In mid-2022, after the City received the R3 report, which revealed numerous deficiencies at the Police Department including a lack of capable leadership, a precipitous drop in arrests despite a stable number of calls for service, and a dramatic increase in overtime, the City’s Governing Body hired veteran law enforcement professional Raymond Guidetti as the City’s new Police Director. Director Guidetti immediately assumed oversight of the extra-duty detail program and implemented new procedures, such as retaining the respected extra-duty police scheduling system known as “Jobs4Blue,” and prohibiting many of the most problematic practices that were ongoing prior to his retention. However, until the Presage audit was completed, it was unclear as to the full extent of questionable conduct and inadequate timekeeping practices.
“The R3 report gave us a general idea of the problems in the Hackensack Police Department existing before I was appointed,” said Director Guidetti. “The Presage audit has given us a more focused analysis along with a series of important recommendations that will guide us as we continue to reform our practices and work towards becoming a model law enforcement agency.”
Director Guidetti added that “when senior officers may be perceived as taking advantage of a non-transparent system, it creates a situation where morale problems will occur because newer officers making far less have less opportunities to earn additional compensation. That is why notwithstanding the concerns raised by this audit, since I have started working for the City just over a year ago, I have seen a Department where the overwhelming majority of law enforcement officers are supporting the reforms we are now implementing. What I have personally observed is a hunger to move beyond the troubled past and to eventually be seen as an exceptional department in Bergen County and even the entire state.”

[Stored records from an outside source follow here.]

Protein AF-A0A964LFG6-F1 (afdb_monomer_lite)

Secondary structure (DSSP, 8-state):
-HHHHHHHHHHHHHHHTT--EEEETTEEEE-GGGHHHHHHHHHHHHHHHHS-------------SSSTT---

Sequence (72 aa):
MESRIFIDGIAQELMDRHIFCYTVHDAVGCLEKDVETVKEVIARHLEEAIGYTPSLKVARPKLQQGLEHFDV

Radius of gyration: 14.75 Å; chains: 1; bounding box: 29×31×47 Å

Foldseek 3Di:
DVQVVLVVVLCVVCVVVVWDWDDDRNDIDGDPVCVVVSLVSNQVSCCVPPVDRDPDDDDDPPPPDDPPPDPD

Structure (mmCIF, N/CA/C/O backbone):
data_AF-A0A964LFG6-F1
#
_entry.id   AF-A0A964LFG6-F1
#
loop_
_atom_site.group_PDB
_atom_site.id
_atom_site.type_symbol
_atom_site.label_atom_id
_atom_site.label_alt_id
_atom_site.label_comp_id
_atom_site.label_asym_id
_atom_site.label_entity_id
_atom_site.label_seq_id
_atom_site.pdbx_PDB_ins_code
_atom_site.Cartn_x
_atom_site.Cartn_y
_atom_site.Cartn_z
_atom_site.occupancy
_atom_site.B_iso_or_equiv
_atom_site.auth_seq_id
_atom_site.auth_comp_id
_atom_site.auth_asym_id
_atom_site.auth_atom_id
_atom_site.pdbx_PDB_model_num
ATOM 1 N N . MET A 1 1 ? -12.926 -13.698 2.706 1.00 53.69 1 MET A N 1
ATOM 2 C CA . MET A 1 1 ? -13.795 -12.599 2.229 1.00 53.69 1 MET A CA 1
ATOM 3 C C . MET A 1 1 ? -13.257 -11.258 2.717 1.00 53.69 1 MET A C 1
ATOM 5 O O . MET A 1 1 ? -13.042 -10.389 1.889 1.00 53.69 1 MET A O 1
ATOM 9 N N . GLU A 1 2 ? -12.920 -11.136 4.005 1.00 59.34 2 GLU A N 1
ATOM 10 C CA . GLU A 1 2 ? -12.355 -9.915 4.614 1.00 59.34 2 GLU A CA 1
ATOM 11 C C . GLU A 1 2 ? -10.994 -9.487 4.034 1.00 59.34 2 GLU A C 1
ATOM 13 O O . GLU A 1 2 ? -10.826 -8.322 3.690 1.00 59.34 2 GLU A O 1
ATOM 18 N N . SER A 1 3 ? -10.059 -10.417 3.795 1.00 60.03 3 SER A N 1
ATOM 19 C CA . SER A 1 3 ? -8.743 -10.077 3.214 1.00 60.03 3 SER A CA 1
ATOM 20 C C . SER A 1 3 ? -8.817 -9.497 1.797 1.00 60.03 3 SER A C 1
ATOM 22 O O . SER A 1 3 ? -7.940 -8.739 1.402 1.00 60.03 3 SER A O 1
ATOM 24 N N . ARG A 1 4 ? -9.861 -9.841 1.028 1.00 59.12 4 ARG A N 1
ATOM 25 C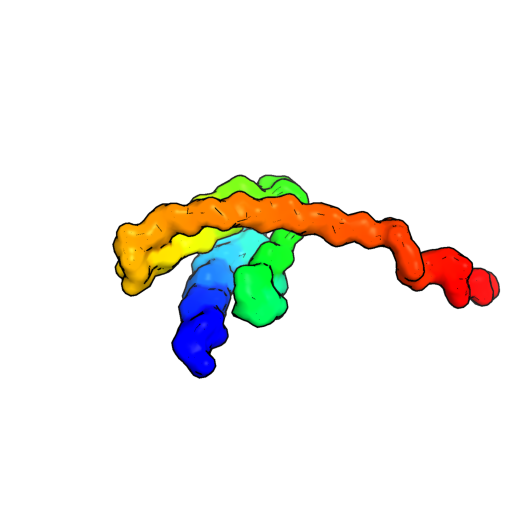 CA . ARG A 1 4 ? -10.040 -9.351 -0.347 1.00 59.12 4 ARG A CA 1
ATOM 26 C C . ARG A 1 4 ? -10.504 -7.895 -0.349 1.00 59.12 4 ARG A C 1
ATOM 28 O O . ARG A 1 4 ? -9.894 -7.085 -1.022 1.00 59.12 4 ARG A O 1
ATOM 35 N N . ILE A 1 5 ? -11.480 -7.560 0.499 1.00 60.12 5 ILE A N 1
ATOM 36 C CA . ILE A 1 5 ? -11.976 -6.184 0.675 1.00 60.12 5 ILE A CA 1
ATOM 37 C C . ILE A 1 5 ? -10.852 -5.255 1.157 1.00 60.12 5 ILE A C 1
ATOM 39 O O . ILE A 1 5 ? -10.730 -4.130 0.684 1.00 60.12 5 ILE A O 1
ATOM 43 N N . PHE A 1 6 ? -10.004 -5.739 2.068 1.00 71.12 6 PHE A N 1
ATOM 44 C CA . PHE A 1 6 ? -8.869 -4.973 2.581 1.00 71.12 6 PHE A CA 1
ATOM 45 C C . PHE A 1 6 ? -7.838 -4.644 1.488 1.00 71.12 6 PHE A C 1
ATOM 47 O O . PHE A 1 6 ? -7.402 -3.505 1.340 1.00 71.12 6 PHE A O 1
ATOM 54 N N . ILE A 1 7 ? -7.489 -5.639 0.673 1.00 79.25 7 ILE A N 1
ATOM 55 C CA . ILE A 1 7 ? -6.527 -5.478 -0.420 1.00 79.25 7 ILE A CA 1
ATOM 56 C C . ILE A 1 7 ? -7.109 -4.665 -1.581 1.00 79.25 7 ILE A C 1
ATOM 58 O O . ILE A 1 7 ? -6.366 -3.928 -2.228 1.00 79.25 7 ILE A O 1
ATOM 62 N N . ASP A 1 8 ? -8.423 -4.728 -1.800 1.00 81.31 8 ASP A N 1
ATOM 63 C CA . ASP A 1 8 ? -9.117 -3.866 -2.759 1.00 81.31 8 ASP A CA 1
ATOM 64 C C . ASP A 1 8 ? -9.008 -2.383 -2.346 1.00 81.31 8 ASP A C 1
ATOM 66 O O . ASP A 1 8 ? -8.775 -1.529 -3.199 1.00 81.31 8 ASP A O 1
ATOM 70 N N . GLY A 1 9 ? -9.084 -2.070 -1.044 1.00 87.12 9 GLY A N 1
ATOM 71 C CA . GLY A 1 9 ? -8.878 -0.711 -0.522 1.00 87.12 9 GLY A CA 1
ATOM 72 C C . GLY A 1 9 ? -7.455 -0.182 -0.735 1.00 87.12 9 GLY A C 1
ATOM 73 O O . GLY A 1 9 ? -7.273 0.948 -1.190 1.00 87.12 9 GLY A O 1
ATOM 74 N N . ILE A 1 10 ? -6.445 -1.021 -0.485 1.00 90.19 10 ILE A N 1
ATOM 75 C CA . ILE A 1 10 ? -5.038 -0.697 -0.772 1.00 90.19 10 ILE A CA 1
ATOM 76 C C . ILE A 1 10 ? -4.837 -0.458 -2.273 1.00 90.19 10 ILE A C 1
ATOM 78 O O . ILE A 1 10 ? -4.2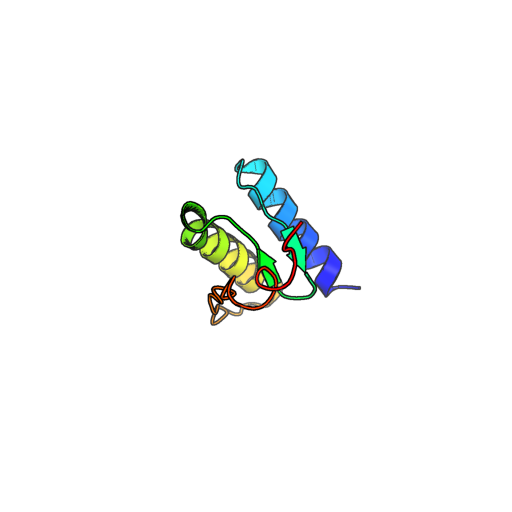13 0.527 -2.667 1.00 90.19 10 ILE A O 1
ATOM 82 N N . ALA A 1 11 ? -5.367 -1.344 -3.119 1.00 90.12 11 ALA A N 1
ATOM 83 C CA . ALA A 1 11 ? -5.235 -1.232 -4.567 1.00 90.12 11 ALA A CA 1
ATOM 84 C C . ALA A 1 11 ? -5.919 0.030 -5.109 1.00 90.12 11 ALA A C 1
ATOM 86 O O . ALA A 1 11 ? -5.346 0.711 -5.958 1.00 90.12 11 ALA A O 1
ATOM 87 N N . GLN A 1 12 ? -7.106 0.370 -4.597 1.00 91.12 12 GLN A N 1
ATOM 88 C CA . GLN A 1 12 ? -7.815 1.592 -4.972 1.00 91.12 12 GLN A CA 1
ATOM 89 C C . GLN A 1 12 ? -6.967 2.831 -4.678 1.00 91.12 12 GLN A C 1
ATOM 91 O O . GLN A 1 12 ? -6.768 3.659 -5.563 1.00 91.12 12 GLN A O 1
ATOM 96 N N . GLU A 1 13 ? -6.401 2.931 -3.474 1.00 94.12 13 GLU A N 1
ATOM 97 C CA . GLU A 1 13 ? -5.581 4.086 -3.119 1.00 94.12 13 GLU A CA 1
ATOM 98 C C . GLU A 1 13 ? -4.309 4.188 -3.978 1.00 94.12 13 GLU A C 1
ATOM 100 O O . GLU A 1 13 ? -3.920 5.278 -4.400 1.00 94.12 13 GLU A O 1
ATOM 105 N N . LEU A 1 14 ? -3.651 3.062 -4.264 1.00 94.44 14 LEU A N 1
ATOM 106 C CA . LEU A 1 14 ? -2.476 3.048 -5.138 1.00 94.44 14 LEU A CA 1
ATOM 107 C C . LEU A 1 14 ? -2.822 3.531 -6.552 1.00 94.44 14 LEU A C 1
ATOM 109 O O . LEU A 1 14 ? -2.087 4.341 -7.119 1.00 94.44 14 LEU A O 1
ATOM 113 N N . MET A 1 15 ? -3.969 3.111 -7.086 1.00 92.56 15 MET A N 1
ATOM 114 C CA . MET A 1 15 ? -4.459 3.566 -8.386 1.00 92.56 15 MET A CA 1
ATOM 115 C C . MET A 1 15 ? -4.799 5.062 -8.388 1.00 92.56 15 MET A C 1
ATOM 117 O O . MET A 1 15 ? -4.438 5.755 -9.342 1.00 92.56 15 MET A O 1
ATOM 121 N N . ASP A 1 16 ? -5.400 5.581 -7.312 1.00 94.50 16 ASP A N 1
ATOM 122 C CA . ASP A 1 16 ? -5.677 7.017 -7.140 1.00 94.50 16 ASP A CA 1
ATOM 123 C C . ASP A 1 16 ? -4.380 7.849 -7.098 1.00 94.50 16 ASP A C 1
ATOM 125 O O . ASP A 1 16 ? -4.353 9.004 -7.524 1.00 94.50 16 ASP A O 1
ATOM 129 N N . ARG A 1 17 ? -3.272 7.247 -6.647 1.00 94.19 17 ARG A N 1
ATOM 130 C CA . ARG A 1 17 ? -1.917 7.826 -6.677 1.00 94.19 17 ARG A CA 1
ATOM 131 C C . ARG A 1 17 ? -1.172 7.595 -8.002 1.00 94.19 17 ARG A C 1
ATOM 133 O O . ARG A 1 17 ? 0.013 7.909 -8.088 1.00 94.19 17 ARG A O 1
ATOM 140 N N . HIS A 1 18 ? -1.833 7.054 -9.027 1.00 94.50 18 HIS A N 1
ATOM 141 C CA . HIS A 1 18 ? -1.238 6.663 -10.313 1.00 94.50 18 HIS A CA 1
ATOM 142 C C . HIS A 1 18 ? -0.110 5.620 -10.206 1.00 94.50 18 HIS A C 1
ATOM 144 O O . HIS A 1 18 ? 0.779 5.559 -11.060 1.00 94.50 18 HIS A O 1
ATOM 150 N N . ILE A 1 19 ? -0.154 4.772 -9.177 1.00 94.06 19 ILE A N 1
ATOM 151 C CA . ILE A 1 19 ? 0.773 3.656 -8.989 1.00 94.06 19 ILE A CA 1
ATOM 152 C C . ILE A 1 19 ? 0.104 2.391 -9.511 1.00 94.06 19 ILE A C 1
ATOM 154 O O . ILE A 1 19 ? -0.889 1.917 -8.964 1.00 94.06 19 ILE A O 1
ATOM 158 N N . PHE A 1 20 ? 0.667 1.825 -10.577 1.00 90.94 20 PHE A N 1
ATOM 159 C CA . PHE A 1 20 ? 0.182 0.558 -11.106 1.00 90.94 20 PHE A CA 1
ATOM 160 C C . PHE A 1 20 ? 0.510 -0.580 -10.135 1.00 90.94 20 PHE A C 1
ATOM 162 O O . PHE A 1 20 ? 1.677 -0.807 -9.796 1.00 90.94 20 PHE A O 1
ATOM 169 N N . CYS A 1 21 ? -0.513 -1.331 -9.738 1.00 90.56 21 CYS A N 1
ATOM 170 C CA . CYS A 1 21 ? -0.362 -2.503 -8.892 1.00 90.56 21 CYS A CA 1
ATOM 171 C C . CYS A 1 21 ? -1.266 -3.650 -9.342 1.00 90.56 21 CYS A C 1
ATOM 173 O O . CYS A 1 21 ? -2.304 -3.441 -9.969 1.00 90.56 21 CYS A O 1
ATOM 175 N N . TYR A 1 22 ? -0.896 -4.869 -8.965 1.00 87.31 22 TYR A N 1
ATOM 176 C CA . TYR A 1 22 ? -1.774 -6.033 -9.031 1.00 87.31 22 TYR A CA 1
ATOM 177 C C . TYR A 1 22 ? -1.760 -6.758 -7.691 1.00 87.31 22 TYR A C 1
ATOM 179 O O . TYR A 1 22 ? -0.790 -6.676 -6.939 1.00 87.31 22 TYR A O 1
ATOM 187 N N . THR A 1 23 ? -2.832 -7.475 -7.384 1.00 85.19 23 THR A N 1
ATOM 188 C CA . THR A 1 23 ? -2.997 -8.139 -6.093 1.00 85.19 23 THR A CA 1
ATOM 189 C C . THR A 1 23 ? -3.107 -9.646 -6.290 1.00 85.19 23 THR A C 1
ATOM 191 O O . THR A 1 23 ? -3.774 -10.125 -7.207 1.00 85.19 23 THR A O 1
ATOM 194 N N . VAL A 1 24 ? -2.408 -10.415 -5.457 1.00 82.12 24 VAL A N 1
ATOM 195 C CA . VAL A 1 24 ? -2.439 -11.884 -5.468 1.00 82.12 24 VAL A CA 1
ATOM 196 C C . VAL A 1 24 ? -2.497 -12.363 -4.030 1.00 82.12 24 VAL A C 1
ATOM 198 O O . VAL A 1 24 ? -1.501 -12.279 -3.326 1.00 82.12 24 VAL A O 1
ATOM 201 N N . HIS A 1 25 ? -3.647 -12.890 -3.608 1.00 80.12 25 HIS A N 1
ATOM 202 C CA . HIS A 1 25 ? -3.886 -13.338 -2.233 1.00 80.12 25 HIS A CA 1
ATOM 203 C C . HIS A 1 25 ? -3.517 -12.282 -1.186 1.00 80.12 25 HIS A C 1
ATOM 205 O O . HIS A 1 25 ? -4.317 -11.389 -0.968 1.00 80.12 25 HIS A O 1
ATOM 211 N N . ASP A 1 26 ? -2.356 -12.401 -0.548 1.00 78.69 26 ASP A N 1
ATOM 212 C CA . ASP A 1 26 ? -1.797 -11.540 0.496 1.00 78.69 26 ASP A CA 1
ATOM 213 C C . ASP A 1 26 ? -0.627 -10.666 -0.001 1.00 78.69 26 ASP A C 1
ATOM 215 O O . ASP A 1 26 ? 0.049 -10.007 0.789 1.00 78.69 26 ASP A O 1
ATOM 219 N N . ALA A 1 27 ? -0.388 -10.641 -1.313 1.00 84.44 27 ALA A N 1
ATOM 220 C CA . ALA A 1 27 ? 0.689 -9.905 -1.953 1.00 84.44 27 ALA A CA 1
ATOM 221 C C . ALA A 1 27 ? 0.171 -8.780 -2.858 1.00 84.44 27 ALA A C 1
ATOM 223 O O . ALA A 1 27 ? -0.832 -8.918 -3.564 1.00 84.44 27 ALA A O 1
ATOM 224 N N . VAL A 1 28 ? 0.932 -7.685 -2.892 1.00 88.94 28 VAL A N 1
ATOM 225 C CA . VAL A 1 28 ? 0.768 -6.577 -3.838 1.00 88.94 28 VAL A CA 1
ATOM 226 C C . VAL A 1 28 ? 2.012 -6.529 -4.718 1.00 88.94 28 VAL A C 1
ATOM 228 O O . VAL A 1 28 ? 3.126 -6.336 -4.230 1.00 88.94 28 VAL A O 1
ATOM 231 N N . GLY A 1 29 ? 1.831 -6.727 -6.018 1.00 90.44 29 GLY A N 1
ATOM 232 C CA . GLY A 1 29 ? 2.867 -6.529 -7.019 1.00 90.44 29 GLY A CA 1
ATOM 233 C C . GLY A 1 29 ? 2.866 -5.092 -7.528 1.00 90.44 29 GLY A C 1
ATOM 234 O O . GLY A 1 29 ? 1.808 -4.524 -7.789 1.00 90.44 29 GLY A O 1
ATOM 235 N N . CYS A 1 30 ? 4.053 -4.509 -7.673 1.00 91.94 30 CYS A N 1
ATOM 236 C CA . CYS A 1 30 ? 4.268 -3.144 -8.150 1.00 91.94 30 CYS A CA 1
ATOM 237 C C . CYS A 1 30 ? 5.605 -3.036 -8.896 1.00 91.94 30 CYS A C 1
ATOM 239 O O . CYS A 1 30 ? 6.405 -3.977 -8.907 1.00 91.94 30 CYS A O 1
ATOM 241 N N . LEU A 1 31 ? 5.851 -1.891 -9.535 1.00 91.31 31 LEU A N 1
ATOM 242 C CA . LEU A 1 31 ? 7.153 -1.593 -10.129 1.00 91.31 31 LEU A CA 1
ATOM 243 C C . LEU A 1 31 ? 8.189 -1.323 -9.030 1.00 91.31 31 LEU A C 1
ATOM 245 O O . LEU A 1 31 ? 7.870 -0.734 -8.002 1.00 91.31 31 LEU A O 1
ATOM 249 N N . GLU A 1 32 ? 9.453 -1.684 -9.274 1.00 90.38 32 GLU A N 1
ATOM 250 C CA . GLU A 1 32 ? 10.534 -1.531 -8.283 1.00 90.38 32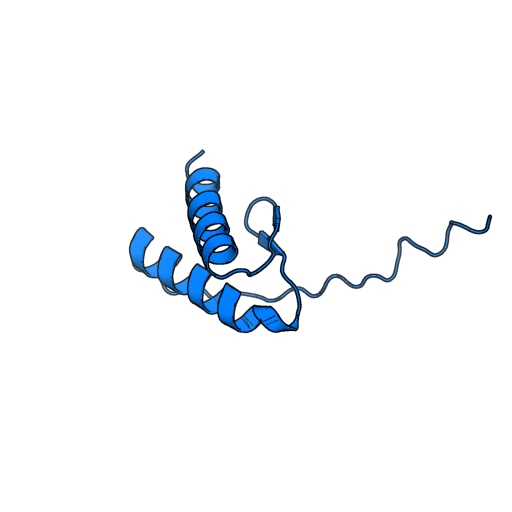 GLU A CA 1
ATOM 251 C C .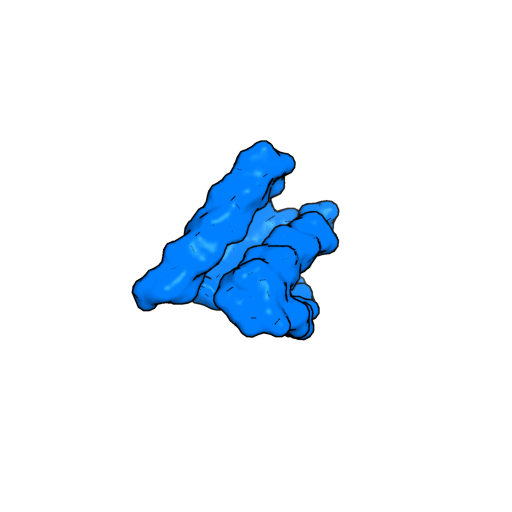 GLU A 1 32 ? 10.667 -0.092 -7.758 1.00 90.38 32 GLU A C 1
ATOM 253 O O . GLU A 1 32 ? 10.890 0.116 -6.568 1.00 90.38 32 GLU A O 1
ATOM 258 N N . LYS A 1 33 ? 10.465 0.899 -8.634 1.00 92.38 33 LYS A N 1
ATOM 259 C CA . LYS A 1 33 ? 10.515 2.327 -8.285 1.00 92.38 33 LYS A CA 1
ATOM 260 C C . LYS A 1 33 ? 9.449 2.755 -7.263 1.00 92.38 33 LYS A C 1
ATOM 262 O O . LYS A 1 33 ? 9.656 3.747 -6.576 1.00 92.38 33 LYS A O 1
ATOM 267 N N . ASP A 1 34 ? 8.342 2.017 -7.164 1.00 94.81 34 ASP A N 1
ATOM 268 C CA . ASP A 1 34 ? 7.172 2.372 -6.352 1.00 94.81 34 ASP A CA 1
ATOM 269 C C . ASP A 1 34 ? 7.106 1.558 -5.042 1.00 94.81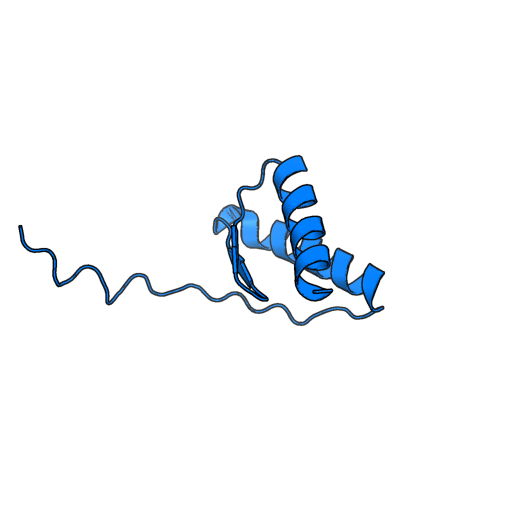 34 ASP A C 1
ATOM 271 O O . ASP A 1 34 ? 6.216 1.772 -4.219 1.00 94.81 34 ASP A O 1
ATOM 275 N N . VAL A 1 35 ? 8.057 0.637 -4.814 1.00 92.25 35 VAL A N 1
ATOM 276 C CA . VAL A 1 35 ? 8.054 -0.316 -3.685 1.00 92.25 35 VAL A CA 1
ATOM 277 C C . VAL A 1 35 ? 7.944 0.370 -2.327 1.00 92.25 35 VAL A C 1
ATOM 279 O O . VAL A 1 35 ? 7.200 -0.097 -1.467 1.00 92.25 35 VAL A O 1
ATOM 282 N N . GLU A 1 36 ? 8.665 1.470 -2.112 1.00 93.19 36 GLU A N 1
ATOM 283 C CA . GLU A 1 36 ? 8.634 2.161 -0.819 1.00 93.19 36 GLU A CA 1
ATOM 284 C C . GLU A 1 36 ? 7.286 2.846 -0.570 1.00 93.19 36 GLU A C 1
ATOM 286 O O . GLU A 1 36 ? 6.737 2.726 0.524 1.00 93.19 36 GLU A O 1
ATOM 291 N N . THR A 1 37 ? 6.687 3.462 -1.592 1.00 94.12 37 THR A N 1
ATOM 292 C CA . THR A 1 37 ? 5.346 4.051 -1.480 1.00 94.12 37 THR A CA 1
ATOM 293 C C . THR A 1 37 ? 4.278 2.982 -1.264 1.00 94.12 37 THR A C 1
ATOM 295 O O . THR A 1 37 ? 3.379 3.157 -0.446 1.00 94.12 37 THR A O 1
ATOM 298 N N . VAL A 1 38 ? 4.386 1.840 -1.946 1.00 93.12 38 VAL A N 1
ATOM 299 C CA . VAL A 1 38 ? 3.465 0.713 -1.751 1.00 93.12 38 VAL A CA 1
ATOM 300 C C . VAL A 1 38 ? 3.571 0.155 -0.332 1.00 93.12 38 VAL A C 1
ATOM 302 O O . VAL A 1 38 ? 2.547 -0.094 0.303 1.00 93.12 38 VAL A O 1
ATOM 305 N N . LYS A 1 39 ? 4.789 0.015 0.205 1.00 92.31 39 LYS A N 1
ATOM 306 C CA . LYS A 1 39 ? 5.005 -0.401 1.600 1.00 92.31 39 LYS A CA 1
ATOM 307 C C . LYS A 1 39 ? 4.370 0.567 2.593 1.00 92.31 39 LYS A C 1
ATOM 309 O O . LYS A 1 39 ? 3.747 0.110 3.545 1.00 92.31 39 LYS A O 1
ATOM 314 N N . GLU A 1 40 ? 4.514 1.870 2.371 1.00 92.88 40 GLU A N 1
ATOM 315 C CA . GLU A 1 40 ? 3.906 2.903 3.215 1.00 92.88 40 GLU A CA 1
ATOM 316 C C . GLU A 1 40 ? 2.377 2.773 3.249 1.00 92.88 40 GLU A C 1
ATOM 318 O O . GLU A 1 40 ? 1.788 2.726 4.329 1.00 92.88 40 GLU A O 1
ATOM 323 N N . VAL A 1 41 ? 1.736 2.646 2.081 1.00 92.44 41 VAL A N 1
ATOM 324 C CA . VAL A 1 41 ? 0.273 2.509 1.983 1.00 92.44 41 VAL A CA 1
ATOM 325 C C . VAL A 1 41 ? -0.205 1.239 2.686 1.00 92.44 41 VAL A C 1
ATOM 327 O O . VAL A 1 41 ? -1.113 1.304 3.513 1.00 92.44 41 VAL A O 1
ATOM 330 N N . ILE A 1 42 ? 0.434 0.094 2.425 1.00 90.44 42 ILE A N 1
ATOM 331 C CA . ILE A 1 42 ? 0.080 -1.177 3.074 1.00 90.44 42 ILE A CA 1
ATOM 332 C C . ILE A 1 42 ? 0.233 -1.075 4.597 1.00 90.44 42 ILE A C 1
ATOM 334 O O . ILE A 1 42 ? -0.649 -1.518 5.334 1.00 90.44 42 ILE A O 1
ATOM 338 N N . ALA A 1 43 ? 1.342 -0.504 5.076 1.00 90.06 43 ALA A N 1
ATOM 339 C CA . ALA A 1 43 ? 1.608 -0.371 6.504 1.00 90.06 43 ALA A CA 1
ATOM 340 C C . ALA A 1 43 ? 0.547 0.489 7.197 1.00 90.06 43 ALA A C 1
ATOM 342 O O . ALA A 1 43 ? 0.028 0.077 8.231 1.00 90.06 43 ALA A O 1
ATOM 343 N N . ARG A 1 44 ? 0.177 1.627 6.598 1.00 90.56 44 ARG A N 1
ATOM 344 C CA . ARG A 1 44 ? -0.836 2.526 7.156 1.00 90.56 44 ARG A CA 1
ATOM 345 C C . ARG A 1 44 ? -2.219 1.877 7.213 1.00 90.56 44 ARG A C 1
ATOM 347 O O . ARG A 1 44 ? -2.866 1.933 8.251 1.00 90.56 44 ARG A O 1
ATOM 354 N N . HIS A 1 45 ? -2.646 1.201 6.144 1.00 88.56 45 HIS A N 1
ATOM 355 C CA . HIS A 1 45 ? -3.926 0.475 6.138 1.00 88.56 45 HIS A CA 1
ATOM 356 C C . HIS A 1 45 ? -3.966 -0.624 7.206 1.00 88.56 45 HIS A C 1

Among the many reforms that have taken place in the last year are prioritizing public safety; assessing the allocation of resources; increasing hiring and promotions; re-instituting regular command meetings; evaluating and instituting department-wide accountability practices; implementing cutting-edge technologies to measure effectiveness, sharing information to better understand crime and support investigations; instituting a community engagement capability; raising the capabilities of its Office of Professional Standards; and implementing policies, procedures, and technologies regarding timekeeping practices. Additional key reforms that have already been implemented include taking former President Obama’s “Re-imagine Policing Pledge” and implementing body cameras well before most other municipal police departments in Bergen County.
The City will also be forwarding the Presage report to the Bergen County Prosecutor’s Office as well as the New Jersey Attorney General’s Office with the expectation that they will independently look into the new and concerning information uncovered in this report and thereafter take whatever remedial action may be appropriate with respect to any law enforcement officer who may have placed their personal interests above those of the public.